On a different field, pitchers Travis Wood and Mike Leake also worked against hitters -- facing Joey Votto and Jonny Gomes, among others. Ramon Hernandez caught both pitchers.

"They looked pretty good," Hernandez said. "They stayed on the corners and kept the ball down, and they threw very, very well today. I think they are ready for the games to start."

"You have to see it sooner or later, but [hitters] don't get a lot out of it," Reds manager Dusty Baker said. "And you take a couple of extra bats. Even though they're your teammates, they enjoy breaking them. [As a player] I recall the real good pitchers got their work in but wanted you to get yours in too, so they weren't trying to break your bat."

Single-game tickets on sale on Saturday

GOODYEAR, Ariz. -- The Reds announced Wednesday that individual single-game tickets for the 2011 regular season will go on sale Saturday at 9 a.m. ET.

Excluded from the sale are tickets for the March 31 Opening Day game vs. the Brewers and the June 20-22 series vs. the Yankees.
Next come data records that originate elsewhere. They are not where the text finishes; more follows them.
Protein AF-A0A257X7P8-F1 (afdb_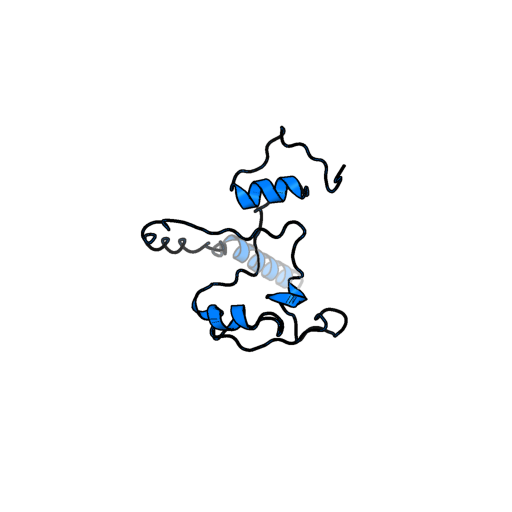monomer_lite)

Radius of gyration: 24.81 Å; chains: 1; bounding box: 48×48×70 Å

Sequence (139 aa):
MDRRAFLTASTLGLASLRCGPALQATTGPGVAAPTLAKPAKSTVLFFLCGGASHIDMWDMKPEAPMEFRGEFKPIRTTGADIRLCEHLPLLAKQAHNFALVHGVTDSGLATGDHHAGY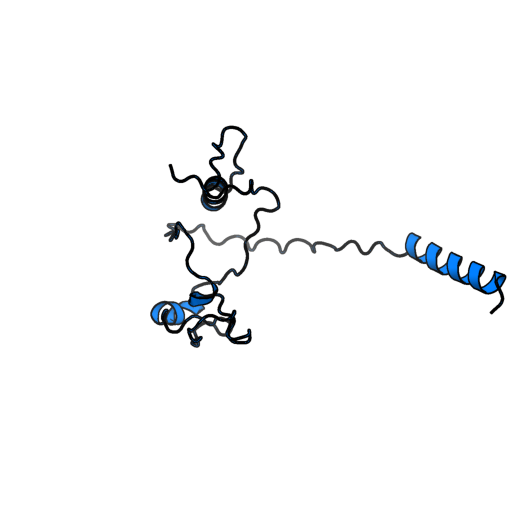YYNLTGHAPDITFKQQGNDRR

Foldseek 3Di:
DDPVVVVVVVVVVVVCVVPPPPPPPPPDDPPPPPPDDDDDPDDDDDDDVVDDDCCQWWNADVPDPPVPRDPFDWDAAPDNPGITTPVPVVVSPCVVVDDDDPDDDPVPLDPQAPVQVVCCVVPVDRDDPPPDRPRPPPD

Secondary structure (DSSP, 8-state):
--HHHHHHHHHHHHHHHHHSPP---------PPP---S--S-------TT---GGGTTS--TTS-TTTS-S--EEE-SSTT-EEETT-HHHHTTGGG---------TT---S-HHHHHHHHHH-PPP-TTS---TT---

Structure (mmCIF, N/CA/C/O backbone):
data_AF-A0A257X7P8-F1
#
_entry.id   AF-A0A257X7P8-F1
#
loop_
_atom_site.group_PDB
_atom_site.id
_atom_site.type_symbol
_atom_site.label_atom_id
_atom_site.label_alt_id
_atom_site.label_comp_id
_atom_site.label_asym_id
_atom_site.label_entity_id
_atom_site.label_seq_id
_atom_site.pdbx_PDB_ins_code
_atom_site.Cartn_x
_atom_site.Cartn_y
_atom_site.Cartn_z
_atom_site.occupancy
_atom_site.B_iso_or_equiv
_atom_site.auth_seq_id
_atom_site.auth_comp_id
_atom_site.auth_asym_id
_atom_site.auth_atom_id
_atom_site.pdbx_PDB_model_num
ATOM 1 N N . MET A 1 1 ? -20.828 -27.397 -48.907 1.00 57.81 1 MET A N 1
ATOM 2 C CA . MET A 1 1 ? -20.999 -25.940 -49.103 1.00 57.81 1 MET A CA 1
ATOM 3 C C . MET A 1 1 ? -20.228 -25.539 -50.345 1.00 57.81 1 MET A C 1
ATOM 5 O O . MET A 1 1 ? -19.088 -25.962 -50.482 1.00 57.81 1 MET A O 1
ATOM 9 N N . ASP A 1 2 ? -20.848 -24.797 -51.259 1.00 85.69 2 ASP A N 1
ATOM 10 C CA . ASP A 1 2 ? -20.187 -24.327 -52.482 1.00 85.69 2 ASP A CA 1
ATOM 11 C C . ASP A 1 2 ? -19.206 -23.174 -52.168 1.00 85.69 2 ASP A C 1
ATOM 13 O O . ASP A 1 2 ? -19.476 -22.348 -51.293 1.00 85.69 2 ASP A O 1
ATOM 17 N N . ARG A 1 3 ? -18.067 -23.100 -52.874 1.00 80.75 3 ARG A N 1
ATOM 18 C CA . ARG A 1 3 ? -17.022 -22.069 -52.677 1.00 80.75 3 ARG A CA 1
ATOM 19 C C . ARG A 1 3 ? -17.579 -20.658 -52.829 1.00 80.75 3 ARG A C 1
ATOM 21 O O . ARG A 1 3 ? -17.173 -19.752 -52.105 1.00 80.75 3 ARG A O 1
ATOM 28 N N . ARG A 1 4 ? -18.525 -20.483 -53.754 1.00 81.12 4 ARG A N 1
ATOM 29 C CA . ARG A 1 4 ? -19.210 -19.208 -53.974 1.00 81.12 4 ARG A CA 1
ATOM 30 C C . ARG A 1 4 ? -20.045 -18.813 -52.756 1.00 81.12 4 ARG A C 1
ATOM 32 O O . ARG A 1 4 ? -19.944 -17.680 -52.307 1.00 81.12 4 ARG A O 1
ATOM 39 N N . ALA A 1 5 ? -20.793 -19.753 -52.181 1.00 79.38 5 ALA A N 1
ATOM 40 C CA . ALA A 1 5 ? -21.598 -19.506 -50.987 1.00 79.38 5 ALA A CA 1
ATOM 41 C C . ALA A 1 5 ? -20.731 -19.152 -49.768 1.00 79.38 5 ALA A C 1
ATOM 43 O O . ALA A 1 5 ? -21.075 -18.242 -49.018 1.00 79.38 5 ALA A O 1
ATOM 44 N N . PHE A 1 6 ? -19.580 -19.816 -49.610 1.00 77.25 6 PHE A N 1
ATOM 45 C CA . PHE A 1 6 ? -18.621 -19.487 -48.555 1.00 77.25 6 PHE A CA 1
ATOM 46 C C . PHE A 1 6 ? -18.066 -18.064 -48.718 1.00 77.25 6 PHE A C 1
ATOM 48 O O . PHE A 1 6 ? -18.159 -17.267 -47.790 1.00 77.25 6 PHE A O 1
ATOM 55 N N . LEU A 1 7 ? -17.582 -17.702 -49.913 1.00 81.19 7 LEU A N 1
ATOM 56 C CA . LEU A 1 7 ? -17.024 -16.369 -50.170 1.00 81.19 7 LEU A CA 1
ATOM 57 C C . LEU A 1 7 ? -18.059 -15.247 -50.008 1.00 81.19 7 LEU A C 1
ATOM 59 O O . LEU A 1 7 ? -17.738 -14.209 -49.435 1.00 81.19 7 LEU A O 1
ATOM 63 N N . THR A 1 8 ? -19.299 -15.449 -50.462 1.00 78.88 8 THR A N 1
ATOM 64 C CA . THR A 1 8 ? -20.375 -14.458 -50.299 1.00 78.88 8 THR A CA 1
ATOM 65 C C . THR A 1 8 ? -20.778 -14.285 -48.832 1.00 78.88 8 THR A C 1
ATOM 67 O O . THR A 1 8 ? -20.997 -13.161 -48.387 1.00 78.88 8 THR A O 1
ATOM 70 N N . ALA A 1 9 ? -20.825 -15.367 -48.049 1.00 73.75 9 ALA A N 1
ATOM 71 C CA . ALA A 1 9 ? -21.101 -15.280 -46.616 1.00 73.75 9 ALA A CA 1
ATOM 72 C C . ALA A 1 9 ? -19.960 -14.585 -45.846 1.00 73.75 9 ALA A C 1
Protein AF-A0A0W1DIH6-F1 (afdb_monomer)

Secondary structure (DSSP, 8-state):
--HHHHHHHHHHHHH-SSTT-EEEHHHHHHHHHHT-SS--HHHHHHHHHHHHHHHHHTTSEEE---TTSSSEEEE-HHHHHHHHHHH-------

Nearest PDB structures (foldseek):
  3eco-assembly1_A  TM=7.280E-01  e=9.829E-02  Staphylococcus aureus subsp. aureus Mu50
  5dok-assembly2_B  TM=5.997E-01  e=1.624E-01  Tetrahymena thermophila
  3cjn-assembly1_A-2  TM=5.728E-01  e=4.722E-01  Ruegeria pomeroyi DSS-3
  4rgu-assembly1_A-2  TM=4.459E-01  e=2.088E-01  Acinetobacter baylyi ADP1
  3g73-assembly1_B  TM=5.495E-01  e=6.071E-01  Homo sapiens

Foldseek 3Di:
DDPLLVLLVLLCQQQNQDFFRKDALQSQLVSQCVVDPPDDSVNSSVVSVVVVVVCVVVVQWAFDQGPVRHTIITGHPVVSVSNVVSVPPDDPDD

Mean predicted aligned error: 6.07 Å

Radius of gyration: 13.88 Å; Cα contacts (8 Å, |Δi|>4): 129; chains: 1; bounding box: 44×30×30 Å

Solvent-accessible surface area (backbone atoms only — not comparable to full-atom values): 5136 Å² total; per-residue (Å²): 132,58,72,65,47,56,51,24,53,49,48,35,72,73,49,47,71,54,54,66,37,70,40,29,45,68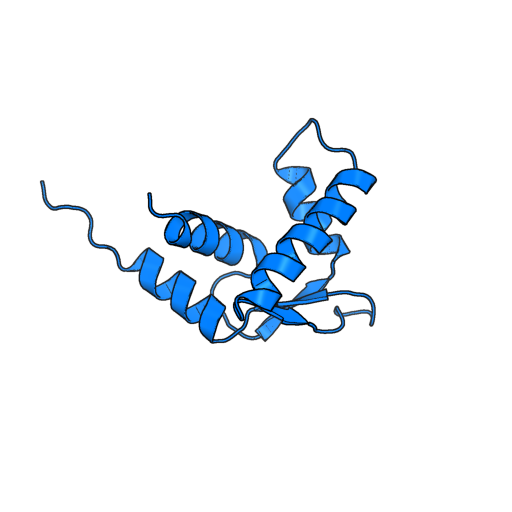,57,49,11,48,57,55,29,75,75,39,95,82,55,51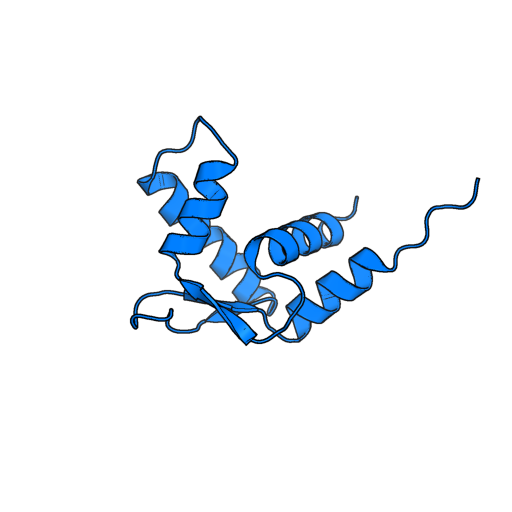,76,65,60,19,38,53,50,34,51,58,50,48,52,54,34,34,77,69,50,31,27,38,88,35,70,12,101,86,72,43,66,24,36,22,34,20,66,58,30,27,51,46,32,54,56,60,70,64,62,73,76,83,84,127

pLDDT: mean 86.03, std 13.21, range [41.25, 97.06]

Sequence (94 aa):
MTNDHRIAAELRQLFGVEAGVRLSAAAIAGALHARTVYANRVSAREAAFDLMWNYEARGLVDDCPGPRGGAGWSLSARGAALIARSTVAPDPVR

Structure (mmCIF, N/CA/C/O backbone):
data_AF-A0A0W1DIH6-F1
#
_entry.id   AF-A0A0W1DIH6-F1
#
loop_
_atom_site.group_PDB
_atom_site.id
_atom_site.type_symbol
_atom_site.label_atom_id
_atom_site.label_alt_id
_atom_site.label_comp_id
_atom_site.label_asym_id
_atom_site.label_entity_id
_atom_site.label_seq_id
_atom_site.pdbx_PDB_ins_code
_atom_site.Cartn_x
_atom_site.Cartn_y
_atom_site.Cartn_z
_atom_site.occupancy
_atom_site.B_iso_or_equiv
_atom_site.auth_seq_id
_atom_site.auth_comp_id
_atom_site.auth_asym_id
_atom_site.auth_atom_id
_atom_site.pdbx_PDB_model_num
ATOM 1 N N . MET A 1 1 ? -13.719 17.505 -1.653 1.00 54.16 1 MET A N 1
ATOM 2 C CA . MET A 1 1 ? -13.171 16.233 -1.126 1.00 54.16 1 MET A CA 1
ATOM 3 C C . MET A 1 1 ? -12.085 16.553 -0.117 1.00 54.16 1 MET A C 1
ATOM 5 O O . MET A 1 1 ? -11.164 17.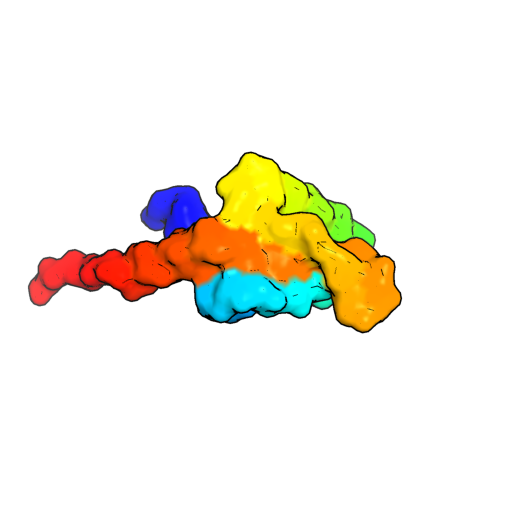280 -0.466 1.00 54.16 1 MET A O 1
ATOM 9 N N . THR A 1 2 ? -12.199 16.069 1.121 1.00 75.38 2 THR A N 1
ATOM 10 C CA . THR A 1 2 ? -11.116 16.200 2.109 1.00 75.38 2 THR A CA 1
ATOM 11 C C . THR A 1 2 ? -9.931 15.319 1.704 1.00 75.38 2 THR A C 1
ATOM 13 O O . THR A 1 2 ? -10.113 14.332 0.988 1.00 75.38 2 THR A O 1
ATOM 16 N N . ASN A 1 3 ? -8.719 15.666 2.149 1.00 85.50 3 ASN A N 1
ATOM 17 C CA . ASN A 1 3 ? -7.507 14.893 1.847 1.00 85.50 3 ASN A CA 1
ATOM 18 C C . ASN A 1 3 ? -7.690 13.408 2.232 1.00 85.50 3 ASN A C 1
ATOM 20 O O . ASN A 1 3 ? -7.396 12.504 1.453 1.00 85.50 3 ASN A O 1
ATOM 24 N N . ASP A 1 4 ? -8.335 13.165 3.373 1.00 89.00 4 ASP A N 1
ATOM 25 C CA . ASP A 1 4 ? -8.661 11.831 3.875 1.00 89.00 4 ASP A CA 1
ATOM 26 C C . ASP A 1 4 ? -9.550 10.998 2.940 1.00 89.00 4 ASP A C 1
ATOM 28 O O . ASP A 1 4 ? -9.313 9.801 2.822 1.00 89.00 4 ASP A O 1
ATOM 32 N N . HIS A 1 5 ? -10.501 11.595 2.208 1.00 89.12 5 HIS A N 1
ATOM 33 C CA . HIS A 1 5 ? -11.300 10.852 1.219 1.00 89.12 5 HIS A CA 1
ATOM 34 C C . HIS A 1 5 ? -10.456 10.376 0.035 1.00 89.12 5 HIS A C 1
ATOM 36 O O . HIS A 1 5 ? -10.647 9.265 -0.457 1.00 89.12 5 HIS A O 1
ATOM 42 N N . ARG A 1 6 ? -9.511 11.205 -0.428 1.00 90.69 6 ARG A N 1
ATOM 43 C CA . ARG A 1 6 ? -8.594 10.821 -1.510 1.00 90.69 6 ARG A CA 1
ATOM 44 C C . ARG A 1 6 ? -7.673 9.688 -1.059 1.00 90.69 6 ARG A C 1
ATOM 46 O O . ARG A 1 6 ? -7.502 8.721 -1.794 1.00 90.69 6 ARG A O 1
ATOM 53 N N . ILE A 1 7 ? -7.124 9.799 0.148 1.00 93.44 7 ILE A N 1
ATOM 54 C CA . ILE A 1 7 ? -6.247 8.783 0.743 1.00 93.44 7 ILE A CA 1
ATOM 55 C C . ILE A 1 7 ? -7.009 7.474 0.967 1.00 93.44 7 ILE A C 1
ATOM 57 O O . ILE A 1 7 ? -6.514 6.413 0.609 1.00 93.44 7 ILE A O 1
ATOM 61 N N . ALA A 1 8 ? -8.239 7.535 1.480 1.00 93.69 8 ALA A N 1
ATOM 62 C CA . ALA A 1 8 ? -9.099 6.366 1.643 1.00 93.69 8 ALA A CA 1
ATOM 63 C C . ALA A 1 8 ? -9.386 5.662 0.308 1.00 93.69 8 ALA A C 1
ATOM 65 O O . ALA A 1 8 ? -9.285 4.440 0.218 1.00 93.69 8 ALA A O 1
ATOM 66 N N . ALA A 1 9 ? -9.710 6.424 -0.742 1.00 92.00 9 ALA A N 1
ATOM 67 C CA . ALA A 1 9 ? -9.932 5.869 -2.073 1.00 92.00 9 ALA A CA 1
ATOM 68 C C . ALA A 1 9 ? -8.667 5.192 -2.626 1.00 92.00 9 ALA A C 1
ATOM 70 O O . ALA A 1 9 ? -8.756 4.111 -3.203 1.00 92.00 9 ALA A O 1
ATOM 71 N N . GLU A 1 10 ? -7.493 5.789 -2.416 1.00 92.69 10 GLU A N 1
ATOM 72 C CA . GLU A 1 10 ? -6.224 5.212 -2.859 1.00 92.69 10 GLU A CA 1
ATOM 73 C C . GLU A 1 10 ? -5.834 3.954 -2.074 1.00 92.69 10 GLU A C 1
ATOM 75 O O . GLU A 1 10 ? -5.486 2.945 -2.685 1.00 92.69 10 GLU A O 1
ATOM 80 N N . LEU A 1 11 ? -5.969 3.965 -0.745 1.00 94.31 11 LEU A N 1
ATOM 81 C CA . LEU A 1 11 ? -5.756 2.778 0.087 1.00 94.31 11 LEU A CA 1
ATOM 82 C C . LEU A 1 11 ? -6.695 1.643 -0.320 1.00 94.31 11 LEU A C 1
ATOM 84 O O . LEU A 1 11 ? -6.250 0.506 -0.442 1.00 94.31 11 LEU A O 1
ATOM 88 N N . ARG A 1 12 ? -7.966 1.954 -0.608 1.00 93.81 12 ARG A N 1
ATOM 89 C CA . ARG A 1 12 ? -8.938 0.967 -1.088 1.00 93.81 12 ARG A CA 1
ATOM 90 C C . ARG A 1 12 ? -8.568 0.396 -2.451 1.00 93.81 12 ARG A C 1
ATOM 92 O O . ARG A 1 12 ? -8.735 -0.799 -2.668 1.00 93.81 12 ARG A O 1
ATOM 99 N N . GLN A 1 13 ? -8.095 1.233 -3.371 1.00 91.81 13 GLN A N 1
ATOM 100 C CA . GLN A 1 13 ? -7.660 0.777 -4.692 1.00 91.81 13 GLN A CA 1
ATOM 101 C C . GLN A 1 13 ? -6.431 -0.129 -4.615 1.00 91.81 13 GLN A C 1
ATOM 103 O O . GLN A 1 13 ? -6.338 -1.079 -5.385 1.00 91.81 13 GLN A O 1
ATOM 108 N N . LEU A 1 14 ? -5.503 0.162 -3.702 1.00 92.44 14 LEU A N 1
ATOM 109 C CA . LEU A 1 14 ? -4.295 -0.634 -3.521 1.00 92.44 14 LEU A CA 1
ATOM 110 C C . LEU A 1 14 ? -4.597 -1.930 -2.758 1.00 92.44 14 LEU A C 1
ATOM 112 O O . LEU A 1 14 ? -4.381 -3.011 -3.290 1.00 92.44 14 LEU A O 1
ATOM 116 N N . PHE A 1 15 ? -5.123 -1.832 -1.538 1.00 93.00 15 PHE A N 1
ATOM 117 C CA . PHE A 1 15 ? -5.207 -2.944 -0.585 1.00 93.00 15 PHE A CA 1
ATOM 118 C C . PHE A 1 15 ? -6.604 -3.567 -0.448 1.00 93.00 15 PHE A C 1
ATOM 120 O O . PHE A 1 15 ? -6.765 -4.559 0.256 1.00 93.00 15 PHE A O 1
ATOM 127 N N . GLY A 1 16 ? -7.633 -3.005 -1.082 1.00 91.75 16 GLY A N 1
ATOM 128 C CA . GLY A 1 16 ? -9.016 -3.390 -0.806 1.00 91.75 16 GLY A CA 1
ATOM 129 C C . GLY A 1 16 ? -9.510 -2.831 0.532 1.00 91.75 16 GLY A C 1
ATOM 130 O O . GLY A 1 16 ? -9.103 -1.752 0.953 1.00 91.75 16 GLY A O 1
ATOM 131 N N . VAL A 1 17 ? -10.446 -3.526 1.181 1.00 88.31 17 VAL A N 1
ATOM 132 C CA . VAL A 1 17 ? -11.103 -3.047 2.418 1.00 88.31 17 VAL A CA 1
ATOM 133 C C . VAL A 1 17 ? -10.659 -3.791 3.680 1.00 88.31 17 VAL A C 1
ATOM 135 O O . VAL A 1 17 ? -10.903 -3.312 4.784 1.00 88.31 17 VAL A O 1
ATOM 138 N N . GLU A 1 18 ? -10.018 -4.949 3.531 1.00 86.56 18 GLU A N 1
ATOM 139 C CA . GLU A 1 18 ? -9.666 -5.829 4.643 1.00 86.56 18 GLU A CA 1
ATOM 140 C C . GLU A 1 18 ? -8.278 -5.496 5.198 1.00 86.56 18 GLU A C 1
ATOM 142 O O . GLU A 1 18 ? -7.293 -5.406 4.463 1.00 86.56 18 GLU A O 1
ATOM 147 N N . ALA A 1 19 ? -8.193 -5.322 6.518 1.00 87.94 19 ALA A N 1
ATOM 148 C CA . ALA A 1 19 ? -6.913 -5.161 7.199 1.00 87.94 19 ALA A CA 1
ATOM 149 C C . ALA A 1 19 ? -6.064 -6.437 7.070 1.00 87.94 19 ALA A C 1
ATOM 151 O O . ALA A 1 19 ? -6.587 -7.548 6.997 1.00 87.94 19 ALA A O 1
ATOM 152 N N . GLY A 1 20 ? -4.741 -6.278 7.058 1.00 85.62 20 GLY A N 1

Tickets can be purchased at reds.com.

The club revealed several of its promotional giveaways, including Joey Votto MVP bobblehead night on April 30 vs. the Marlins; Sparky Anderson bronze statue on May 14 vs. the Cardinals; Dusty Baker bobblehead giveaway on July 2 vs. the Indians; Bronson Arroyo plush dolls on July 3 vs. Cleveland and Aroldis Chapman action figure night on July 16 vs. the Cardinals.

Worth noting

During the workout, veteran shortstop Edgar Renteria took groundballs at second base alongside Brandon Phillips. One of the more challenging drills of the workout was catching pop flies in the infield and outfield. As a machine sent balls high into the bright sky, players took turns calling for balls and making catches.